La rivoluzione luminosa dei maestri fiamminghi

La Repubblica 4.5.09
Alla Gemäldegalerie di Berlino Rogier Van der Weyden e i suoi contemporanei
La rivoluzione luminosa dei maestri fiamminghi

BERLINO. Tutto comincia negli anni Trenta del ´400, nei Paesi Bassi, dove si sviluppa un nuovo modo, più preciso e realistico, di restituire il mondo in pittura. È l´«ars nova», secondo il dettato di Ervin Panofsky. Ma non appena gli storici dell´arte cercano di stabilire il diverso ruolo e la diversa identità dei pittori che dettero vita a quel movimento, inizia una interminabile disputa che, lungi dall´essersi risolta, resta a tutt´oggi aperta. Perciò è tanto più importante la bellissima mostra della Gemäldegalerie di Berlino (aperta fino al 21 giugno), incentrata sul Maestro di Flémalle e su Rogier Van der Weyden.
La Gemäldegalerie dispone, come noto, di una delle più importanti collezioni al mondo dei primi maestri fiamminghi del quindicesimo secolo. In questo caso però è il contributo di quadri provenienti dal resto d´Europa, dalla Russia e dagli Stati Uniti, a fare la differenza. Perché mentre in passato l´indisponibilità ai prestiti aveva reso più problematico il confronto diretto tra l´opera del Maestro di Flémalle e quella del suo allievo Rogier Van der Weyden (con tutte le disparità interpretative che ne erano discese), ora finalmente le opere stanno fianco a fianco. Davanti ai nostri occhi. Facilitando perciò stesso una comparazione chiara e puntuale. Malgrado sia ancora dibattuta l´identificazione del Maestro di Flémalle con il pittore Robert Campin (o addirittura con un singolo artista). E malgrado Rogier Van der Weyden abbia apposto firma e data soltanto a uno dei suoi quadri.

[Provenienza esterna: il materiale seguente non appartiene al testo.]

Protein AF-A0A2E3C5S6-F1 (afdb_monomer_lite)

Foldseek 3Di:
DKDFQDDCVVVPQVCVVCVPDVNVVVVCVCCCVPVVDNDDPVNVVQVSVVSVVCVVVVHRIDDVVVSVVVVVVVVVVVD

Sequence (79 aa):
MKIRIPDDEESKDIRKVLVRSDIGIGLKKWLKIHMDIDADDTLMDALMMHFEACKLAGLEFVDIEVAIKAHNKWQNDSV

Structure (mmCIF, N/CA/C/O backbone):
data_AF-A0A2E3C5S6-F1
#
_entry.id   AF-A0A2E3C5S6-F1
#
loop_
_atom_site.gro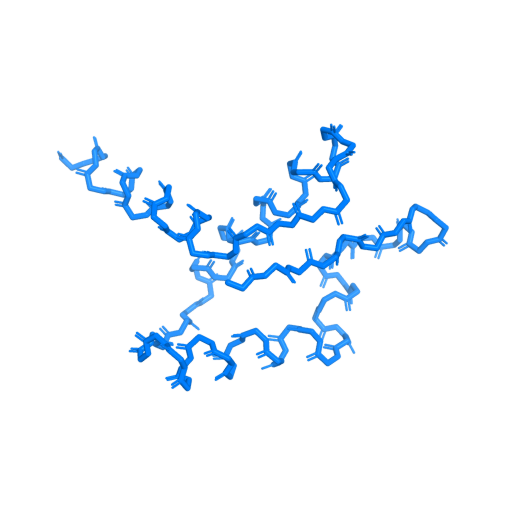up_PDB
_atom_site.id
_atom_site.type_symbol
_atom_site.label_atom_id
_atom_site.label_alt_id
_atom_site.label_comp_id
_atom_site.label_asym_id
_atom_site.label_entity_id
_atom_site.label_seq_id
_atom_site.pdbx_PDB_ins_code
_atom_site.Cartn_x
_atom_site.Cartn_y
_atom_site.Cartn_z
_atom_site.occupancy
_atom_site.B_iso_or_equiv
_atom_site.auth_seq_id
_atom_site.auth_comp_id
_atom_site.auth_asym_id
_atom_site.auth_atom_id
_atom_site.pdbx_PDB_model_num
ATOM 1 N N . MET A 1 1 ? -8.238 -6.007 -5.595 1.00 69.19 1 MET A N 1
ATOM 2 C CA . MET A 1 1 ? -8.783 -6.444 -4.268 1.00 69.19 1 MET A CA 1
ATOM 3 C C . MET A 1 1 ? -8.986 -5.232 -3.369 1.00 69.19 1 MET A C 1
ATOM 5 O O . MET A 1 1 ? -8.094 -4.396 -3.325 1.00 69.19 1 MET A O 1
ATOM 9 N N . LYS A 1 2 ? -10.111 -5.147 -2.636 1.00 68.12 2 LYS A N 1
ATOM 10 C CA . LYS A 1 2 ? -10.378 -4.055 -1.684 1.00 68.12 2 LYS A CA 1
ATOM 11 C C . LYS A 1 2 ? -10.061 -4.478 -0.250 1.00 68.12 2 LYS A C 1
ATOM 13 O O . LYS A 1 2 ? -10.664 -5.424 0.248 1.00 68.12 2 LYS A O 1
ATOM 18 N N . ILE A 1 3 ? -9.135 -3.780 0.398 1.00 69.81 3 ILE A N 1
ATOM 19 C CA . ILE A 1 3 ? -8.789 -3.981 1.809 1.00 69.81 3 ILE A CA 1
ATOM 20 C C . ILE A 1 3 ? -9.476 -2.894 2.626 1.00 69.81 3 ILE A C 1
ATOM 22 O O . ILE A 1 3 ? -9.326 -1.711 2.323 1.00 69.81 3 ILE A O 1
ATOM 26 N N . ARG A 1 4 ? -10.249 -3.2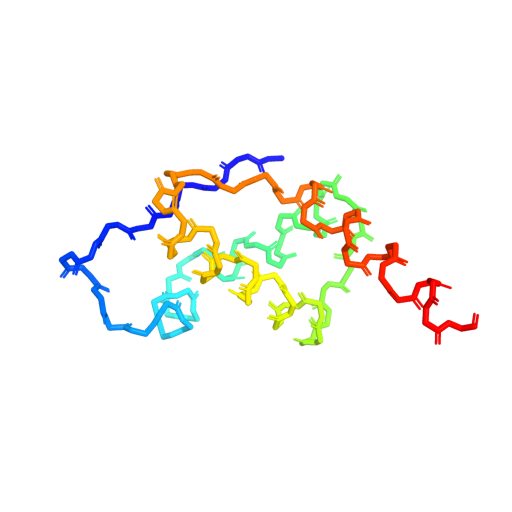97 3.641 1.00 69.06 4 ARG A N 1
ATOM 27 C CA . ARG A 1 4 ? -10.858 -2.365 4.594 1.00 69.06 4 ARG A CA 1
ATOM 28 C C . ARG A 1 4 ? -9.765 -1.746 5.465 1.00 69.06 4 ARG A C 1
ATOM 30 O O . ARG A 1 4 ? -8.929 -2.475 5.997 1.00 69.06 4 ARG A O 1
ATOM 37 N N . ILE A 1 5 ? -9.794 -0.427 5.623 1.00 68.62 5 ILE A N 1
ATOM 38 C CA . ILE A 1 5 ? -8.911 0.290 6.544 1.00 68.62 5 ILE A CA 1
ATOM 39 C C . ILE A 1 5 ? -9.477 0.156 7.970 1.00 68.62 5 ILE A C 1
ATOM 41 O O . ILE A 1 5 ? -10.668 0.409 8.163 1.00 68.62 5 ILE A O 1
ATOM 45 N N . PRO A 1 6 ? -8.675 -0.260 8.968 1.00 62.69 6 PRO A N 1
ATOM 46 C CA . PRO A 1 6 ? -9.116 -0.300 10.361 1.00 62.69 6 PRO A CA 1
ATOM 47 C C . PRO A 1 6 ? -9.402 1.108 10.911 1.00 62.69 6 PRO A C 1
ATOM 49 O O . PRO A 1 6 ? -8.589 2.023 10.730 1.00 62.69 6 PRO A O 1
ATOM 52 N N . ASP A 1 7 ? -10.532 1.261 11.608 1.00 58.09 7 ASP A N 1
ATOM 53 C CA . ASP A 1 7 ? -10.948 2.517 12.248 1.00 58.09 7 ASP A CA 1
ATOM 54 C C . ASP A 1 7 ? -10.102 2.866 13.487 1.00 58.09 7 ASP A C 1
ATOM 56 O O . ASP A 1 7 ? -9.481 2.014 14.124 1.00 58.09 7 ASP A O 1
ATOM 60 N N . ASP A 1 8 ? -10.073 4.156 13.830 1.00 56.03 8 ASP A N 1
ATOM 61 C CA . ASP A 1 8 ? -9.148 4.776 14.790 1.00 56.03 8 ASP A CA 1
ATOM 62 C C . ASP A 1 8 ? -9.256 4.346 16.269 1.00 56.03 8 ASP A C 1
ATOM 64 O O . ASP A 1 8 ? -8.393 4.714 17.065 1.00 56.03 8 ASP A O 1
ATOM 68 N N . GLU A 1 9 ? -10.197 3.498 16.687 1.00 54.59 9 GLU A N 1
ATOM 69 C CA . GLU A 1 9 ? -10.076 2.893 18.030 1.00 54.59 9 GLU A CA 1
ATOM 70 C C . GLU A 1 9 ? -8.905 1.884 18.118 1.00 54.59 9 GLU A C 1
ATOM 72 O O . GLU A 1 9 ? -8.413 1.581 19.206 1.00 54.59 9 GLU A O 1
ATOM 77 N N . GLU A 1 10 ? -8.348 1.471 16.971 1.00 53.22 10 GLU A N 1
ATOM 78 C CA . GLU A 1 10 ? -7.106 0.695 16.840 1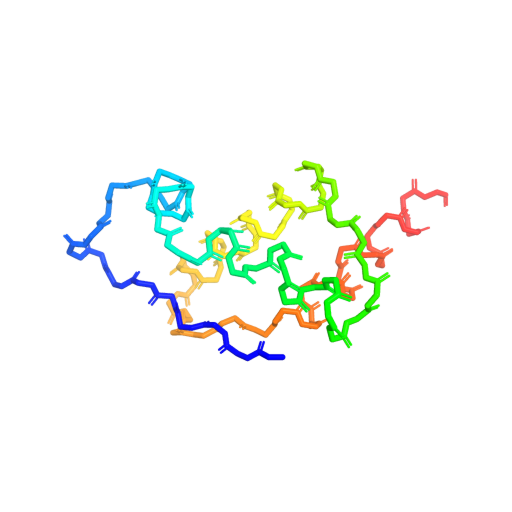.00 53.22 10 GLU A CA 1
ATOM 79 C C . GLU A 1 10 ? -5.901 1.549 16.375 1.00 53.22 10 GLU A C 1
ATOM 81 O O . GLU A 1 10 ? -4.949 1.023 15.797 1.00 53.22 10 GLU A O 1
ATOM 86 N N . SER A 1 11 ? -5.899 2.872 16.619 1.00 47.91 11 SER A N 1
ATOM 87 C CA . SER A 1 11 ? -4.897 3.863 16.139 1.00 47.91 11 SER A CA 1
ATOM 88 C C . SER A 1 11 ? -3.459 3.717 16.687 1.00 47.91 11 SER A C 1
ATOM 90 O O . SER A 1 11 ? -2.693 4.675 16.804 1.00 47.91 11 SER A O 1
ATOM 92 N N . LYS A 1 12 ? -3.020 2.505 17.025 1.00 52.94 12 LYS A N 1
ATOM 93 C CA . LYS A 1 12 ? -1.605 2.219 17.264 1.00 52.94 12 LYS A CA 1
ATOM 94 C C . LYS A 1 12 ? -0.933 1.894 15.942 1.00 52.94 12 LYS A C 1
ATOM 96 O O . LYS A 1 12 ? -0.789 0.722 15.654 1.00 52.94 12 LYS A O 1
ATOM 101 N N . ASP A 1 13 ? -0.462 2.910 15.218 1.00 60.88 13 ASP A N 1
ATOM 102 C CA . ASP A 1 13 ? 0.541 2.778 14.145 1.00 60.88 13 ASP A CA 1
ATOM 103 C C . ASP A 1 13 ? 0.184 1.668 13.131 1.00 60.88 13 ASP A C 1
ATOM 105 O O . ASP A 1 13 ? 0.486 0.495 13.350 1.00 60.88 13 ASP A O 1
ATOM 109 N N . ILE A 1 14 ? -0.487 2.004 12.022 1.00 60.38 14 ILE A N 1
ATOM 110 C CA . ILE A 1 14 ? -1.013 1.000 11.074 1.00 60.38 14 ILE A CA 1
ATOM 111 C C . ILE A 1 14 ? 0.072 0.024 10.597 1.00 60.38 14 ILE A C 1
ATOM 113 O O . ILE A 1 14 ? -0.216 -1.146 10.364 1.00 60.38 14 ILE A O 1
ATOM 117 N N . ARG A 1 15 ? 1.340 0.460 10.575 1.00 59.44 15 ARG A N 1
ATOM 118 C CA . ARG A 1 15 ? 2.507 -0.406 10.383 1.00 59.44 15 ARG A CA 1
ATOM 119 C C . ARG A 1 15 ? 2.614 -1.496 11.445 1.00 59.44 15 ARG A C 1
ATOM 121 O O . ARG A 1 15 ? 2.766 -2.659 11.098 1.00 59.44 15 ARG A O 1
ATOM 128 N N . LYS A 1 16 ? 2.491 -1.169 12.732 1.00 58.47 16 LYS A N 1
ATOM 129 C CA . LYS A 1 16 ? 2.475 -2.158 13.822 1.00 58.47 16 LYS A CA 1
ATOM 130 C C . LYS A 1 16 ? 1.259 -3.077 13.756 1.00 58.47 16 LYS A C 1
ATOM 132 O O . LYS A 1 16 ? 1.415 -4.255 14.061 1.00 58.47 16 LYS A O 1
ATOM 137 N N . VAL A 1 17 ? 0.087 -2.573 13.367 1.00 57.75 17 VAL A N 1
ATOM 138 C CA . VAL A 1 17 ? -1.128 -3.397 13.216 1.00 57.75 17 VAL A CA 1
ATOM 139 C C . VAL A 1 17 ? -0.991 -4.345 12.030 1.00 57.75 17 VAL A C 1
ATOM 141 O O . VAL A 1 17 ? -1.228 -5.534 12.183 1.00 57.75 17 VAL A O 1
ATOM 144 N N . LEU A 1 18 ? -0.541 -3.876 10.869 1.00 58.91 18 LEU A N 1
ATOM 145 C CA . LEU A 1 18 ? -0.395 -4.689 9.659 1.00 58.91 18 LEU A CA 1
ATOM 146 C C . LEU A 1 18 ? 0.777 -5.676 9.742 1.00 58.91 18 LEU A C 1
ATOM 148 O O . LEU A 1 18 ? 0.636 -6.807 9.296 1.00 58.91 18 LEU A O 1
ATOM 152 N N . VAL A 1 19 ? 1.901 -5.293 10.358 1.00 56.81 19 VAL A N 1
ATOM 153 C CA . VAL A 1 19 ? 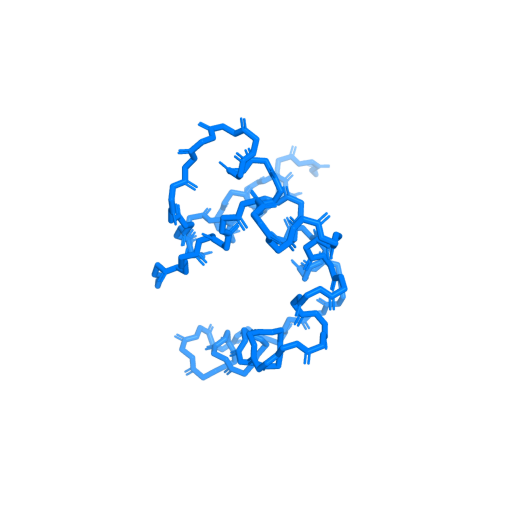3.039 -6.201 10.604 1.00 56.81 19 VAL A CA 1
ATOM 154 C C . VAL A 1 19 ? 2.687 -7.284 11.629 1.00 56.81 19 VAL A C 1
ATOM 156 O O . VAL A 1 19 ? 3.175 -8.405 11.516 1.00 56.81 19 VAL A O 1
ATOM 159 N N . ARG A 1 20 ? 1.854 -6.973 12.635 1.00 51.69 20 ARG A N 1
ATOM 160 C CA . ARG A 1 20 ? 1.416 -7.952 13.649 1.00 51.69 20 ARG A CA 1
ATOM 161 C C . ARG A 1 20 ? 0.173 -8.745 13.258 1.00 51.69 20 ARG A C 1
ATOM 163 O O . ARG A 1 20 ? -0.065 -9.784 13.865 1.00 51.69 20 ARG A O 1
ATOM 170 N N . SER A 1 21 ? -0.629 -8.256 12.319 1.00 54.50 21 SER A N 1
ATOM 171 C CA . SER A 1 21 ? -1.848 -8.928 11.873 1.00 54.50 21 SER A CA 1
ATOM 172 C C . SER A 1 21 ? -1.579 -9.824 10.673 1.00 54.50 21 SER A C 1
ATOM 174 O O . SER A 1 21 ? -0.657 -9.609 9.884 1.00 54.50 21 SER A O 1
ATOM 176 N N . ASP A 1 22 ? -2.473 -10.788 10.480 1.00 58.34 22 ASP A N 1
ATOM 177 C CA . ASP A 1 22 ? -2.522 -11.644 9.293 1.00 58.34 22 ASP A CA 1
ATOM 178 C C . ASP A 1 22 ? -2.656 -10.856 7.978 1.00 58.34 22 ASP A C 1
ATOM 180 O O . ASP A 1 22 ? -2.520 -11.432 6.902 1.00 58.34 22 ASP A O 1
ATOM 184 N N . ILE A 1 23 ? -2.893 -9.541 8.031 1.00 61.44 23 ILE A N 1
ATOM 185 C CA . ILE A 1 23 ? -3.038 -8.683 6.858 1.00 61.44 23 ILE A CA 1
ATOM 186 C C . ILE A 1 23 ? -1.686 -8.436 6.175 1.00 61.44 23 ILE A C 1
ATOM 188 O O . ILE A 1 23 ? -1.631 -8.509 4.954 1.00 61.44 23 ILE A O 1
ATOM 192 N N . GLY A 1 24 ? -0.587 -8.188 6.900 1.00 61.56 24 GLY A N 1
ATOM 193 C CA . GLY A 1 24 ? 0.727 -7.957 6.273 1.00 61.56 24 GLY A CA 1
ATOM 194 C C . GLY A 1 24 ? 1.290 -9.213 5.601 1.00 61.56 24 GLY A C 1
ATOM 195 O O . GLY A 1 24 ? 1.753 -9.170 4.458 1.00 61.56 24 GLY A O 1
ATOM 196 N N . ILE A 1 25 ? 1.175 -10.358 6.282 1.00 63.81 25 ILE A N 1
ATOM 197 C CA . ILE A 1 25 ? 1.533 -11.680 5.740 1.00 63.81 25 ILE A CA 1
ATOM 198 C C . ILE A 1 25 ? 0.557 -12.077 4.621 1.00 63.81 25 ILE A C 1
ATOM 200 O O . ILE A 1 25 ? 0.970 -12.580 3.573 1.00 63.81 25 ILE A O 1
ATOM 204 N N . GLY A 1 26 ? -0.735 -11.802 4.816 1.00 70.81 26 GLY A N 1
ATOM 205 C CA . GLY A 1 26 ? -1.791 -12.022 3.836 1.00 70.81 26 GLY A CA 1
ATOM 206 C C . GLY A 1 26 ? -1.599 -11.200 2.568 1.00 70.81 26 GLY A C 1
ATOM 207 O O . GLY A 1 26 ? -1.820 -11.728 1.487 1.00 70.81 26 GLY A O 1
ATOM 208 N N . LEU A 1 27 ? -1.113 -9.961 2.671 1.00 76.19 27 LEU A N 1
ATOM 209 C CA . LEU A 1 27 ? -0.884 -9.073 1.535 1.00 76.19 27 LEU A CA 1
ATOM 210 C C . LEU A 1 27 ? 0.286 -9.555 0.676 1.00 76.19 27 LEU A C 1
ATOM 212 O O . LEU A 1 27 ? 0.085 -9.757 -0.517 1.00 76.19 27 LEU A O 1
ATOM 216 N N . LYS A 1 28 ? 1.465 -9.835 1.260 1.00 79.31 28 LYS A N 1
ATOM 217 C CA . LYS A 1 28 ? 2.600 -10.407 0.499 1.00 79.31 28 LYS A CA 1
ATOM 218 C C . LYS A 1 28 ? 2.186 -11.701 -0.215 1.00 79.31 28 LYS A C 1
ATOM 220 O O . LYS A 1 28 ? 2.440 -11.873 -1.405 1.00 79.31 28 LYS A O 1
ATOM 225 N N . LYS A 1 29 ? 1.482 -12.593 0.491 1.00 77.12 29 LYS A N 1
ATOM 226 C CA . LYS A 1 29 ? 1.004 -13.862 -0.074 1.00 77.12 29 LYS A CA 1
ATOM 227 C C . LYS A 1 29 ? -0.063 -13.662 -1.155 1.00 77.12 29 LYS A C 1
ATOM 229 O O . LYS A 1 29 ? -0.032 -14.355 -2.167 1.00 77.12 29 LYS A O 1
ATOM 234 N N . TRP A 1 30 ? -0.991 -12.728 -0.965 1.00 79.56 30 TRP A N 1
ATOM 235 C CA . TRP A 1 30 ? -2.029 -12.412 -1.945 1.00 79.56 30 TRP A CA 1
ATOM 236 C C . TRP A 1 30 ? -1.425 -11.836 -3.227 1.00 79.56 30 TRP A C 1
ATOM 238 O O . TRP A 1 30 ? -1.780 -12.293 -4.311 1.00 79.56 30 TRP A O 1
ATOM 248 N N . LEU A 1 31 ? -0.467 -10.910 -3.106 1.00 81.50 31 LEU A N 1
ATOM 249 C CA . LEU A 1 31 ? 0.264 -10.334 -4.240 1.00 81.50 31 LEU A CA 1
ATOM 250 C C . LEU A 1 31 ? 0.967 -11.416 -5.055 1.00 81.50 31 LEU A C 1
ATOM 252 O O . LEU A 1 31 ? 0.850 -11.437 -6.281 1.00 81.50 31 LEU A O 1
ATOM 256 N N . LYS A 1 32 ? 1.601 -12.376 -4.377 1.00 83.62 32 LYS A N 1
ATOM 257 C CA . LYS A 1 32 ? 2.240 -13.501 -5.055 1.00 83.62 32 LYS A CA 1
ATOM 258 C C . LYS A 1 32 ? 1.235 -14.428 -5.742 1.00 83.62 32 LYS A C 1
ATOM 260 O O . LYS A 1 32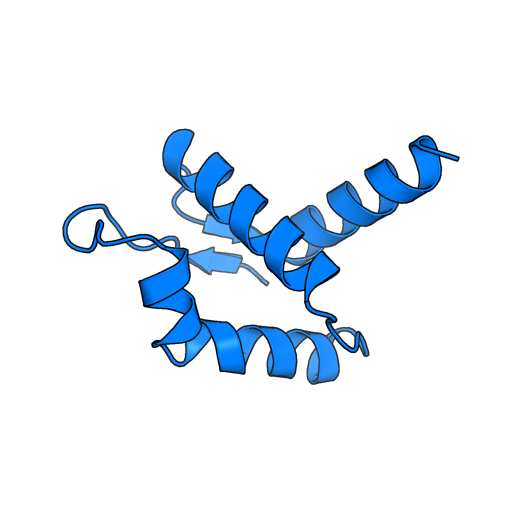 ? 1.445 -14.808 -6.884 1.00 83.62 32 LYS A O 1
ATOM 265 N N . ILE A 1 33 ? 0.134 -14.785 -5.077 1.00 78.19 33 ILE A N 1
ATOM 266 C CA . ILE A 1 33 ? -0.858 -15.733 -5.621 1.00 78.19 33 ILE A CA 1
ATOM 267 C C . ILE A 1 33 ? -1.662 -15.133 -6.780 1.00 78.19 33 ILE A C 1
ATOM 269 O O . ILE A 1 33 ? -1.934 -15.827 -7.756 1.00 78.19 33 ILE A O 1
ATOM 273 N N . HIS A 1 34 ? -2.086 -13.875 -6.662 1.00 73.19 34 HIS A N 1
ATOM 274 C CA . HIS A 1 34 ? -3.052 -13.278 -7.587 1.00 73.19 34 HIS A CA 1
ATOM 275 C C . HIS A 1 34 ? -2.428 -12.371 -8.642 1.00 73.19 34 HIS A C 1
ATOM 277 O O . HIS A 1 34 ? -3.050 -12.158 -9.681 1.00 73.19 34 HIS A O 1
ATOM 283 N N . MET A 1 35 ? -1.234 -11.832 -8.392 1.00 77.50 35 MET A N 1
ATOM 284 C CA . MET A 1 35 ? -0.565 -10.909 -9.314 1.00 77.50 35 MET A CA 1
ATOM 285 C C . MET A 1 35 ? 0.819 -11.396 -9.759 1.00 77.50 35 MET A C 1
ATOM 287 O O . MET A 1 35 ? 1.433 -10.735 -10.588 1.00 77.50 35 MET A O 1
ATOM 291 N N . ASP A 1 36 ? 1.301 -12.525 -9.224 1.00 83.06 36 ASP A N 1
ATOM 292 C CA . ASP A 1 36 ? 2.675 -13.024 -9.395 1.00 83.06 36 ASP A CA 1
ATOM 293 C C . ASP A 1 36 ? 3.753 -11.975 -9.067 1.00 83.06 36 ASP A C 1
ATOM 295 O O . ASP A 1 36 ? 4.819 -11.914 -9.674 1.00 83.06 36 ASP A O 1
ATOM 299 N N . ILE A 1 37 ? 3.467 -11.125 -8.077 1.00 82.88 37 ILE A N 1
ATOM 300 C CA . ILE A 1 37 ? 4.399 -10.106 -7.591 1.00 82.88 37 ILE A CA 1
ATOM 301 C C . ILE A 1 37 ? 5.054 -10.618 -6.311 1.00 82.88 37 ILE A C 1
ATOM 303 O O . ILE A 1 37 ? 4.377 -10.827 -5.301 1.00 82.88 37 ILE A O 1
ATOM 307 N N . ASP A 1 38 ? 6.378 -10.770 -6.334 1.00 83.19 38 ASP A N 1
ATOM 308 C CA . ASP A 1 38 ? 7.171 -10.891 -5.111 1.00 83.19 38 ASP A CA 1
ATOM 309 C C . ASP A 1 38 ? 7.383 -9.496 -4.519 1.00 83.19 38 ASP A C 1
ATOM 311 O O . ASP A 1 38 ? 8.198 -8.708 -4.995 1.00 83.19 38 ASP A O 1
ATOM 315 N N . ALA A 1 39 ? 6.584 -9.174 -3.501 1.00 79.19 39 ALA A N 1
ATOM 316 C CA . ALA A 1 39 ? 6.611 -7.869 -2.859 1.00 79.19 39 ALA A CA 1
ATOM 317 C C . ALA A 1 39 ? 7.837 -7.727 -1.948 1.00 79.19 39 ALA A C 1
ATOM 319 O O . ALA A 1 39 ? 7.898 -8.316 -0.859 1.00 79.19 39 ALA A O 1
ATOM 320 N N . ASP A 1 40 ? 8.796 -6.923 -2.402 1.00 82.62 40 ASP A N 1
ATOM 321 C CA . ASP A 1 40 ? 9.921 -6.474 -1.593 1.00 82.62 40 ASP A CA 1
ATOM 322 C C . ASP A 1 40 ? 9.482 -5.441 -0.541 1.00 82.62 40 ASP A C 1
ATOM 324 O O . ASP A 1 40 ? 8.327 -5.004 -0.485 1.00 82.62 40 ASP A O 1
ATOM 328 N N . ASP A 1 41 ? 10.404 -5.074 0.344 1.00 80.19 41 ASP A N 1
ATOM 329 C CA . ASP A 1 41 ? 10.088 -4.156 1.436 1.00 80.19 41 ASP A CA 1
ATOM 330 C C . ASP A 1 41 ? 9.776 -2.735 0.929 1.00 80.19 41 ASP A C 1
ATOM 332 O O . ASP A 1 41 ? 8.962 -2.044 1.536 1.00 80.19 41 ASP A O 1
ATOM 336 N N . THR A 1 42 ? 10.304 -2.338 -0.235 1.00 81.88 42 THR A N 1
ATOM 337 C CA . THR A 1 42 ? 10.020 -1.036 -0.864 1.00 81.88 42 THR A CA 1
ATOM 338 C C . THR A 1 42 ? 8.571 -0.946 -1.335 1.00 81.88 42 THR A C 1
ATOM 340 O O . THR A 1 42 ? 7.879 0.035 -1.051 1.00 81.88 42 THR A O 1
ATOM 343 N N . LEU A 1 43 ? 8.085 -1.974 -2.037 1.00 81.94 43 LEU A N 1
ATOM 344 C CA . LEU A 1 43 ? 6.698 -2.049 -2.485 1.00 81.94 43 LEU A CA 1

Visitando la mostra in compagnia di uno dei due curatori (Stephan Kemperdick e Jochen Sander), ho potuto saggiare con l´occhio (guardando) e con l´orecchio (ascoltando), gli aspetti più strettamente "investigativi" della questione. Aspetti quanto mai fascinosi, ricostruiti attraverso una sorta di concreta applicazione di quel metodo indiziario di cui parlò Carlo Ginzburg in un suo famoso saggio. Comunque, anche chi non subisse questo tipo di fascino, storico e intellettuale, non abbia timori: le sessanta opere in mostra sono talmente belle che gli basterà abbandonarsi al piacere delle forme. Al succedersi dei colori. All´intensità dei volti, all´ininterrotto dispiegarsi dei paesaggi. Già, perché la prima cosa che colpisce, nella cosiddetta «ars nova», è proprio la sua sbalorditiva ricchezza, la complessità pittorica di ogni singolo quadro. Quasi che le figure rappresentate vivessero in un universo (domestico o naturale) molto più ampio di quanto accadeva in precedenza.
Il prerequisito di questa innovazione - spiegano i curatori - è di natura tecnica: l´agente principale della coesione dei pigmenti non è più la tempera, ma l´olio. Il che moltiplica le chance coloristiche dell´artista. I possibili giochi di luce e di ombra, la cura dei dettagli. Che ora risaltano sulla tela in maniera precedentemente impensabile: nella descrizione minuziosa delle rughe di un volto, nella puntuale raffigurazione del tessuto di un abito. A trarne vantaggio, naturalmente, non è soltanto la caratterizzazione del mondo visibile, ma la complessità psicologica dei personaggi: basti, per tutti, la mirabile Santa Veronica del monumentale trittico di Flémalle con cui si apre la mostra. Ma forse il tema più indicato per cogliere il senso del "salto" pittorico in atto è quello dell´Annunciazione. Al rigore ieratico impresso dai vecchi sfondi dorati, si sostituisce il costante contrappunto tra una nuova interiorità domestica e l´estensione in lontananza di "paesaggi atmosferici" animati da una vasta varietà di fenomeni luminosi che moltiplicano di continuo i piani della narrazione. In una parola, si va affermando una pittura infinitamente più ricca e perciò stesso più precisa e profonda.